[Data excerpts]
Segment Open
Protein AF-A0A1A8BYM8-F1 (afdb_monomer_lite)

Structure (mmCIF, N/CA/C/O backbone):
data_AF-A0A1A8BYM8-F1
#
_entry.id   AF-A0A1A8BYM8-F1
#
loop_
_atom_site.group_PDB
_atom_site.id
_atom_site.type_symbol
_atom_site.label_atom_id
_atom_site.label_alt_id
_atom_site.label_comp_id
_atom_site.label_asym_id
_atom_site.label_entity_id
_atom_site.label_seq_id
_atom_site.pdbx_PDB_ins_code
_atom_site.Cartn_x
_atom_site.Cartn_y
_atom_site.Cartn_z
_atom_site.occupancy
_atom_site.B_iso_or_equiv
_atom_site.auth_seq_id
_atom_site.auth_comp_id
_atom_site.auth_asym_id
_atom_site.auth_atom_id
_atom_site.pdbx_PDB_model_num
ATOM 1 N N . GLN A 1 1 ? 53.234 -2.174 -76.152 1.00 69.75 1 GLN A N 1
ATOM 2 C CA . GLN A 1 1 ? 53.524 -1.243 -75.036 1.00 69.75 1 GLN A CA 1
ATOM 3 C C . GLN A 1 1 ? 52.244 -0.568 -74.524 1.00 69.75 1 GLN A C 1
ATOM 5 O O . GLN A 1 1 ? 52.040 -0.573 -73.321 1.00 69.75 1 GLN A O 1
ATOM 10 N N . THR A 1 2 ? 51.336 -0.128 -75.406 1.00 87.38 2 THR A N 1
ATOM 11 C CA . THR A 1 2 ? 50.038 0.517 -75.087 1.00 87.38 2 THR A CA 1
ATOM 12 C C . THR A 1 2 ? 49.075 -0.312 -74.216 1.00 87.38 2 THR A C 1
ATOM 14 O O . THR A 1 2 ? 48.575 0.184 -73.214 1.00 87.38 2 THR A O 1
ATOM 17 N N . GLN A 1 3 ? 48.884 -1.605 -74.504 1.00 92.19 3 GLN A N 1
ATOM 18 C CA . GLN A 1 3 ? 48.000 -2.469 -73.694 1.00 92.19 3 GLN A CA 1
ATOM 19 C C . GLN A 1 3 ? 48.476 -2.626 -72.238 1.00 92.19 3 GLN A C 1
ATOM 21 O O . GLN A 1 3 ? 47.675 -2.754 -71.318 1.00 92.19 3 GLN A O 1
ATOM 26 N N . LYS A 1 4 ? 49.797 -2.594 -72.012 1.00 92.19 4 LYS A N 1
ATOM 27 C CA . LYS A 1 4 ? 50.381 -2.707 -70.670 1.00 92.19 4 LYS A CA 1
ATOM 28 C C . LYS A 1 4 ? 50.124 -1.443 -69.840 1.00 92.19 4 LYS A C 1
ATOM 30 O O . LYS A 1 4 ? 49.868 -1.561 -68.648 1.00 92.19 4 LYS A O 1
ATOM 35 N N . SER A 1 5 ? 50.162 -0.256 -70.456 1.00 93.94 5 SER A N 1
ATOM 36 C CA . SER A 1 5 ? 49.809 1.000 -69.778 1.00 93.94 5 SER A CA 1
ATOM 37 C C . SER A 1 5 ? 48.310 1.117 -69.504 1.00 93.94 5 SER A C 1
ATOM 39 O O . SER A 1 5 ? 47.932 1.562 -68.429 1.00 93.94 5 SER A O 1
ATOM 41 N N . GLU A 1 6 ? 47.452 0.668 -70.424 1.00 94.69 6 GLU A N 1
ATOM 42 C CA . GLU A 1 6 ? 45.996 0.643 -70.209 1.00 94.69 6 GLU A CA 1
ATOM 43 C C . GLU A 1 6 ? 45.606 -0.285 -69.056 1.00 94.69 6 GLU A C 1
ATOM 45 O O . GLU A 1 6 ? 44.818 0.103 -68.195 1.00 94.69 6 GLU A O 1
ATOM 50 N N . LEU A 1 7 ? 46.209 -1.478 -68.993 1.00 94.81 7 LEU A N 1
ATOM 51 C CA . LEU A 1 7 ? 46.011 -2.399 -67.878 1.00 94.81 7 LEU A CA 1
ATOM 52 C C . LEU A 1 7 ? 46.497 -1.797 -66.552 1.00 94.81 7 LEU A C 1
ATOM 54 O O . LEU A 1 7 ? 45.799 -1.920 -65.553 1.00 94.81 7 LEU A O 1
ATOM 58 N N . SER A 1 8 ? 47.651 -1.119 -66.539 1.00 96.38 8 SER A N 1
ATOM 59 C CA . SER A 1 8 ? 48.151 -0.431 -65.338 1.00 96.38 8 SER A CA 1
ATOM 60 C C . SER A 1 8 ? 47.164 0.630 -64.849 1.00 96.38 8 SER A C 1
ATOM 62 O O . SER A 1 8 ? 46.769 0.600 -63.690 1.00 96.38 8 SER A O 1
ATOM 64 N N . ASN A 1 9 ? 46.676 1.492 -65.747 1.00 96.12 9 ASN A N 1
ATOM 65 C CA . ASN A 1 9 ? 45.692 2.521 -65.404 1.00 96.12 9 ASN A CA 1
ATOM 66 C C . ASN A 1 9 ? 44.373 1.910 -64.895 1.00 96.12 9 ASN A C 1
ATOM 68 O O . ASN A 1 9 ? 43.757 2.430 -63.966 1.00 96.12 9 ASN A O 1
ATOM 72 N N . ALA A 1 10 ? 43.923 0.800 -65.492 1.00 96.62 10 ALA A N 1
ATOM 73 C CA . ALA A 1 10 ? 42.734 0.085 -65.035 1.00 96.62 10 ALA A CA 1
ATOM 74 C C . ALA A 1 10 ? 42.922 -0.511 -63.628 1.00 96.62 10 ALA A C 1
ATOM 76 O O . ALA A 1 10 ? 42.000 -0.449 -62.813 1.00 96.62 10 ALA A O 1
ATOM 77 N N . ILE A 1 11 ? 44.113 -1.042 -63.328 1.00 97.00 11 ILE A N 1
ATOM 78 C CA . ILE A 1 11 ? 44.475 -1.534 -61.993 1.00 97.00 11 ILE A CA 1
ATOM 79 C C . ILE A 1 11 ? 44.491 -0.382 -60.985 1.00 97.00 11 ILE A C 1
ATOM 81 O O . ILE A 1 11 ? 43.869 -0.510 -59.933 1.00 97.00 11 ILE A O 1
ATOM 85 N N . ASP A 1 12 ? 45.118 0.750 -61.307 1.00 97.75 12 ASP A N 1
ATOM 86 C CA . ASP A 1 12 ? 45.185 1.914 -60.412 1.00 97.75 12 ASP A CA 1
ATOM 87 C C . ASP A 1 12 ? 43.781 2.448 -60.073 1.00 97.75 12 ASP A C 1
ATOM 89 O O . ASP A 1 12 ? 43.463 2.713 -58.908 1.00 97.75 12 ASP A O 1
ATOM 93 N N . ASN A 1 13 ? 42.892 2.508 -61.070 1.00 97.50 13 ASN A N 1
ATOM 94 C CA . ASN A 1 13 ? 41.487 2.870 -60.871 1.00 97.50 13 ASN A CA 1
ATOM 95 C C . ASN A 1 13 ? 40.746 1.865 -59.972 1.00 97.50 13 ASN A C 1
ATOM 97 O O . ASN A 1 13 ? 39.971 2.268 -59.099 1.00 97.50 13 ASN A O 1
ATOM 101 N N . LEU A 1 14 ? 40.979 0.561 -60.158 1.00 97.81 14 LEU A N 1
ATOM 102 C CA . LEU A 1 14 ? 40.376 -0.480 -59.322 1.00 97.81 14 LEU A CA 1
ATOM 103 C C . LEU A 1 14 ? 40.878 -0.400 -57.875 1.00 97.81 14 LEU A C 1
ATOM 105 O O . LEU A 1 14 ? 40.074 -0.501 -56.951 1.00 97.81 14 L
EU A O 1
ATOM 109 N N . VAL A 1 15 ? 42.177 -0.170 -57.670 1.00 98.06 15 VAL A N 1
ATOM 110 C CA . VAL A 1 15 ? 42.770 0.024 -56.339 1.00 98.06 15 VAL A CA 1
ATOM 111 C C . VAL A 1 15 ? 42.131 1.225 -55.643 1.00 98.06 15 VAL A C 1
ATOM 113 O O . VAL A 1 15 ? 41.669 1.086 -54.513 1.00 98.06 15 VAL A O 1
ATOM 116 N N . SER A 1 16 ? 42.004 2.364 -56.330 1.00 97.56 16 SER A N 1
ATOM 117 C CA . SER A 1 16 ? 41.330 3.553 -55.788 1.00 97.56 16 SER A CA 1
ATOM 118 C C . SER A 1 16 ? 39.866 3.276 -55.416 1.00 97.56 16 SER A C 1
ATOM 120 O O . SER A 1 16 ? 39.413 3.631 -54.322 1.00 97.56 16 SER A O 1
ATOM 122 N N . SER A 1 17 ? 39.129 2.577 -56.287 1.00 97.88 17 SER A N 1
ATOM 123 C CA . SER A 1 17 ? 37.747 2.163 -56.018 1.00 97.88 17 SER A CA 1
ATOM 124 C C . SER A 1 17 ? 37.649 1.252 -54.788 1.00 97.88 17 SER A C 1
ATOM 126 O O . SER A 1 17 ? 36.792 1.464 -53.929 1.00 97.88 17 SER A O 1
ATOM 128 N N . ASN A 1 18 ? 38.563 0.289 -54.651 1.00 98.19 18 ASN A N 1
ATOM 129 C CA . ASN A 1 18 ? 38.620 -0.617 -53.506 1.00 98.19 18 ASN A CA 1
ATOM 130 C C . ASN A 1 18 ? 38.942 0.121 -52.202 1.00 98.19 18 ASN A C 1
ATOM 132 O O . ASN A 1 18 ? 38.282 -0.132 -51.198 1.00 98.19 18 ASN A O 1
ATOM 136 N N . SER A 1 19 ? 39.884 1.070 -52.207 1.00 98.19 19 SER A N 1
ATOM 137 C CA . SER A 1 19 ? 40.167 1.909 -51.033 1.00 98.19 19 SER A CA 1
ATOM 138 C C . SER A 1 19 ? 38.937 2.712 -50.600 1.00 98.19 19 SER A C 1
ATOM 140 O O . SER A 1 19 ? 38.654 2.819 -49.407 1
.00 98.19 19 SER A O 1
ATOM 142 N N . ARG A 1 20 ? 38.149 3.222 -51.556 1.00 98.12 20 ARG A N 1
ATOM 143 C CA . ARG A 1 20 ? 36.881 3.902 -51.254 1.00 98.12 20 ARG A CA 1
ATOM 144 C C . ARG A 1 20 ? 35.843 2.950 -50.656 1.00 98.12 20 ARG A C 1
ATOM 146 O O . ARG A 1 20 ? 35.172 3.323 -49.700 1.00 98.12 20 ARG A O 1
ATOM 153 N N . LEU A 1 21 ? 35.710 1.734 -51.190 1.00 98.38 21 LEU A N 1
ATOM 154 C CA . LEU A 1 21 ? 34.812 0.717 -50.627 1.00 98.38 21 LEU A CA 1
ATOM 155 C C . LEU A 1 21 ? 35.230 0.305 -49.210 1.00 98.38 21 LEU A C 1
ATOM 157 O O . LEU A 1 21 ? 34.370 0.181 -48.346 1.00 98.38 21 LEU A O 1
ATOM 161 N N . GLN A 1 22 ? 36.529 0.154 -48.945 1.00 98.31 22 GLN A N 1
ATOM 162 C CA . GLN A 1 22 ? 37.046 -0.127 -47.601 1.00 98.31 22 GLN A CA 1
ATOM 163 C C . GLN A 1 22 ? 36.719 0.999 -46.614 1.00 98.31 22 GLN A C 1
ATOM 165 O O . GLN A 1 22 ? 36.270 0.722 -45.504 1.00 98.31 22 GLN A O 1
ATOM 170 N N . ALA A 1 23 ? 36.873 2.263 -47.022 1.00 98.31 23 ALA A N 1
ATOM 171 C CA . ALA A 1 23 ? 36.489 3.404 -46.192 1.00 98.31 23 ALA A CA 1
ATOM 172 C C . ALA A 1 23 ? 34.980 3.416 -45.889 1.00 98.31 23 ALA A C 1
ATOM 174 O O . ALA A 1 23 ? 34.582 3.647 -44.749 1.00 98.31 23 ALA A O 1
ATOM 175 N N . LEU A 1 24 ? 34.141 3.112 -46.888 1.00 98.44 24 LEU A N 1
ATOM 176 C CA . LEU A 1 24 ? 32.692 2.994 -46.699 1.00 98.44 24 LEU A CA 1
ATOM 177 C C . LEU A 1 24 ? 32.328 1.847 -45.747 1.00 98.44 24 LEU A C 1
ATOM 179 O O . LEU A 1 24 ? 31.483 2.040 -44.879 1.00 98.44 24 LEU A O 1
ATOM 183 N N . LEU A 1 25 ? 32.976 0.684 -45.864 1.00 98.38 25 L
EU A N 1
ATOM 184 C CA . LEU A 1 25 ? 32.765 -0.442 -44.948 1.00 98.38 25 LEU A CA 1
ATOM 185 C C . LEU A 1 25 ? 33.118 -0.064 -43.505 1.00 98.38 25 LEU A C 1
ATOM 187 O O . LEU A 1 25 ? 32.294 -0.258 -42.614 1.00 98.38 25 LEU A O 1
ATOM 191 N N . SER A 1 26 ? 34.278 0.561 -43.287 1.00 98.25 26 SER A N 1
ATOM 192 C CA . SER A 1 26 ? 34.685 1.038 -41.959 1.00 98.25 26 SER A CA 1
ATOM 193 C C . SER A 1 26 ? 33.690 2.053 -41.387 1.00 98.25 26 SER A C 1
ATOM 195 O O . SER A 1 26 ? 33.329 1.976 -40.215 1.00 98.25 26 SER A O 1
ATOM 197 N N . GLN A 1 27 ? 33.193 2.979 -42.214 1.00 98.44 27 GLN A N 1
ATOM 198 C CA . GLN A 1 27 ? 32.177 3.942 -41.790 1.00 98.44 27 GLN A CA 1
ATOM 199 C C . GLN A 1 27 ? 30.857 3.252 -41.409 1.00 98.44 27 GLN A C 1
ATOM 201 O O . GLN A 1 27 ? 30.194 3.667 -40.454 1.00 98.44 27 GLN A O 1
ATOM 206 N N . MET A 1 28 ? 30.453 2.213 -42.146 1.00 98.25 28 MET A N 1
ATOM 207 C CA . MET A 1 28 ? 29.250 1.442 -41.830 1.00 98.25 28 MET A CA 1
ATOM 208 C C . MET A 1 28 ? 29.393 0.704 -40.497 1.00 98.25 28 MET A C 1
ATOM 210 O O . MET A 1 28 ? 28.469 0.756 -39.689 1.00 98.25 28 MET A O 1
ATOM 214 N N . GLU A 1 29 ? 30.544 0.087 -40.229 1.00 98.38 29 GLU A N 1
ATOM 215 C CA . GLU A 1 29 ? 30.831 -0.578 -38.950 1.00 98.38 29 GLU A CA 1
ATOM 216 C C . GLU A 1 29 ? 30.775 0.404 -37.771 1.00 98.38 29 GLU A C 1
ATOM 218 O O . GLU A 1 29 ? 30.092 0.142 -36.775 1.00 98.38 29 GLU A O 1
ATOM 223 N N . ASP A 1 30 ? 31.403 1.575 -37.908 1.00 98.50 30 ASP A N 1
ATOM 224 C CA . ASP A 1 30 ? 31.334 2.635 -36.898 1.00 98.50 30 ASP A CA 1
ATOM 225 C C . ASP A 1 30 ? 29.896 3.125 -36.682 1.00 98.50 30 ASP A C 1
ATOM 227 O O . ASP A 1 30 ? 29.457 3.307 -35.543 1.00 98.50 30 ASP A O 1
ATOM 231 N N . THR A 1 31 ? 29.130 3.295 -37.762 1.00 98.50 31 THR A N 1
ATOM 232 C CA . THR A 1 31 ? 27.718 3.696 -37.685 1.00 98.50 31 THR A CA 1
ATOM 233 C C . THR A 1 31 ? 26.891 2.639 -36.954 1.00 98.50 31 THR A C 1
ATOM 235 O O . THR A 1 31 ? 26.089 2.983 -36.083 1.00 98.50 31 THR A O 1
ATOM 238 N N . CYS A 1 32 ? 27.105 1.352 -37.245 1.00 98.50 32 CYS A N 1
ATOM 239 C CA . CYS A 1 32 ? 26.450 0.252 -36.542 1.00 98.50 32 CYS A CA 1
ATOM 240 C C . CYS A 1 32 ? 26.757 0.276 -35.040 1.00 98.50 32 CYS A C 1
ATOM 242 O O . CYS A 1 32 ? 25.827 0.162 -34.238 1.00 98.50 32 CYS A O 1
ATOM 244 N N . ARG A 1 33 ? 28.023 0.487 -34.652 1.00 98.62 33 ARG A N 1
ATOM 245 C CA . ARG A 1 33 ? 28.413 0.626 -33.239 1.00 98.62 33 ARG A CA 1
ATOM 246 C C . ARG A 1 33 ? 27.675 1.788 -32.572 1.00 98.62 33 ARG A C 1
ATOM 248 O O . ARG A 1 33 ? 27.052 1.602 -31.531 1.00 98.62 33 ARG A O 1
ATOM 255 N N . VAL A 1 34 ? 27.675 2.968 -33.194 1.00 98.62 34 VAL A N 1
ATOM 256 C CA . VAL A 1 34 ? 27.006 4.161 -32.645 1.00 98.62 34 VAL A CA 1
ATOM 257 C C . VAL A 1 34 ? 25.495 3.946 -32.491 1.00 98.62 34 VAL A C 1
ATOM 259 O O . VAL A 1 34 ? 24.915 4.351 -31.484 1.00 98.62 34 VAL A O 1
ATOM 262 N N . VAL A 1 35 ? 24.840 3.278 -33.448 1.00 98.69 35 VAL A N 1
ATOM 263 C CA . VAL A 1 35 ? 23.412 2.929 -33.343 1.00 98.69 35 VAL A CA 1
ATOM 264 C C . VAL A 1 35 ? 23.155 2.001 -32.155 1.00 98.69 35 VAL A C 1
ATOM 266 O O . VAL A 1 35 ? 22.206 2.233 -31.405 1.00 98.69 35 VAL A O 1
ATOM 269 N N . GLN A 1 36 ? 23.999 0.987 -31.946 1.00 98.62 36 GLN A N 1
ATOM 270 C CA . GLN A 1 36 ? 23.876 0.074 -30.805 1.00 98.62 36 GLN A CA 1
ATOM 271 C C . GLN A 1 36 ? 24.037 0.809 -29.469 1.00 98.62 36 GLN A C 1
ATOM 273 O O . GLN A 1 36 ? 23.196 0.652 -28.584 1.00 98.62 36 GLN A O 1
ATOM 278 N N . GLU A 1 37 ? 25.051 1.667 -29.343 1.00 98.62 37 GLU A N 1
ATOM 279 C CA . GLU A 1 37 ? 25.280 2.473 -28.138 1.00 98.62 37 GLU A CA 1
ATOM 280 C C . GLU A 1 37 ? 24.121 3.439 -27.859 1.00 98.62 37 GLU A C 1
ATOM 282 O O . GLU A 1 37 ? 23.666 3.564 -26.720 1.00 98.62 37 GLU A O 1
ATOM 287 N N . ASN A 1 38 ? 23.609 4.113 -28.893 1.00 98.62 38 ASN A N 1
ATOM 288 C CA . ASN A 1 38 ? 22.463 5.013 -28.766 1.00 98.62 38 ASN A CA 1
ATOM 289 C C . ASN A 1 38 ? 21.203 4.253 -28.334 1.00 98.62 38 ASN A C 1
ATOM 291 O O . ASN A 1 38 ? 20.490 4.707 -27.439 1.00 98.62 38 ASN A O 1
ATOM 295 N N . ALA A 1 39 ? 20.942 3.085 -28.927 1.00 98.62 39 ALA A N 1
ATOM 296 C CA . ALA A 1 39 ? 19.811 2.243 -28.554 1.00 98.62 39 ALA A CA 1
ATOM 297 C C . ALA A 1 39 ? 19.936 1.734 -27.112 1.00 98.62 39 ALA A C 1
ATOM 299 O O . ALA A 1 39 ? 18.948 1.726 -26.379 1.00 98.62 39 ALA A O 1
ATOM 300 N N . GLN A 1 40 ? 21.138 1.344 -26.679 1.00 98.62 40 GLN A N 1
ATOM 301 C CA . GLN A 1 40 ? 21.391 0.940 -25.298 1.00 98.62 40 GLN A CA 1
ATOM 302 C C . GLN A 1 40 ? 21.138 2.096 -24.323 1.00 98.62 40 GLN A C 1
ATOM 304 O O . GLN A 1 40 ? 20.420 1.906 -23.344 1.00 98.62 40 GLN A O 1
Segment Closed
_Problem details_:
Print, from the entries above, the line with "ATOM 256 C CA", the line with "ATOM 273 O O" and all lines between them, exactly and with nothing else.

_Answer to the exercise_:
ATOM 256 C CA . VAL A 1 34 ? 27.006 4.161 -32.645 1.00 98.62 34 VAL A CA 1
ATOM 257 C C . VAL A 1 34 ? 25.495 3.946 -32.491 1.00 98.62 34 VAL A C 1
ATOM 259 O O . VAL A 1 34 ? 24.915 4.351 -31.484 1.00 98.62 34 VAL A O 1
ATOM 262 N N . VAL A 1 35 ? 24.840 3.278 -33.448 1.00 98.69 35 VAL A N 1
ATOM 263 C CA . VAL A 1 35 ? 23.412 2.929 -33.343 1.00 98.69 35 VAL A CA 1
ATOM 264 C C . VAL A 1 35 ? 23.155 2.001 -32.155 1.00 98.69 35 VAL A C 1
ATOM 266 O O . VAL A 1 35 ? 22.206 2.233 -31.405 1.00 98.69 35 VAL A O 1
ATOM 269 N N . GLN A 1 36 ? 23.999 0.987 -31.946 1.00 98.62 36 GLN A N 1
ATOM 270 C CA . GLN A 1 36 ? 23.876 0.074 -30.805 1.00 98.62 36 GLN A CA 1
ATOM 271 C C . GLN A 1 36 ? 24.037 0.809 -29.469 1.00 98.62 36 GLN A C 1
ATOM 273 O O . GLN A 1 36 ? 23.196 0.652 -28.584 1.00 98.62 36 GLN A O 1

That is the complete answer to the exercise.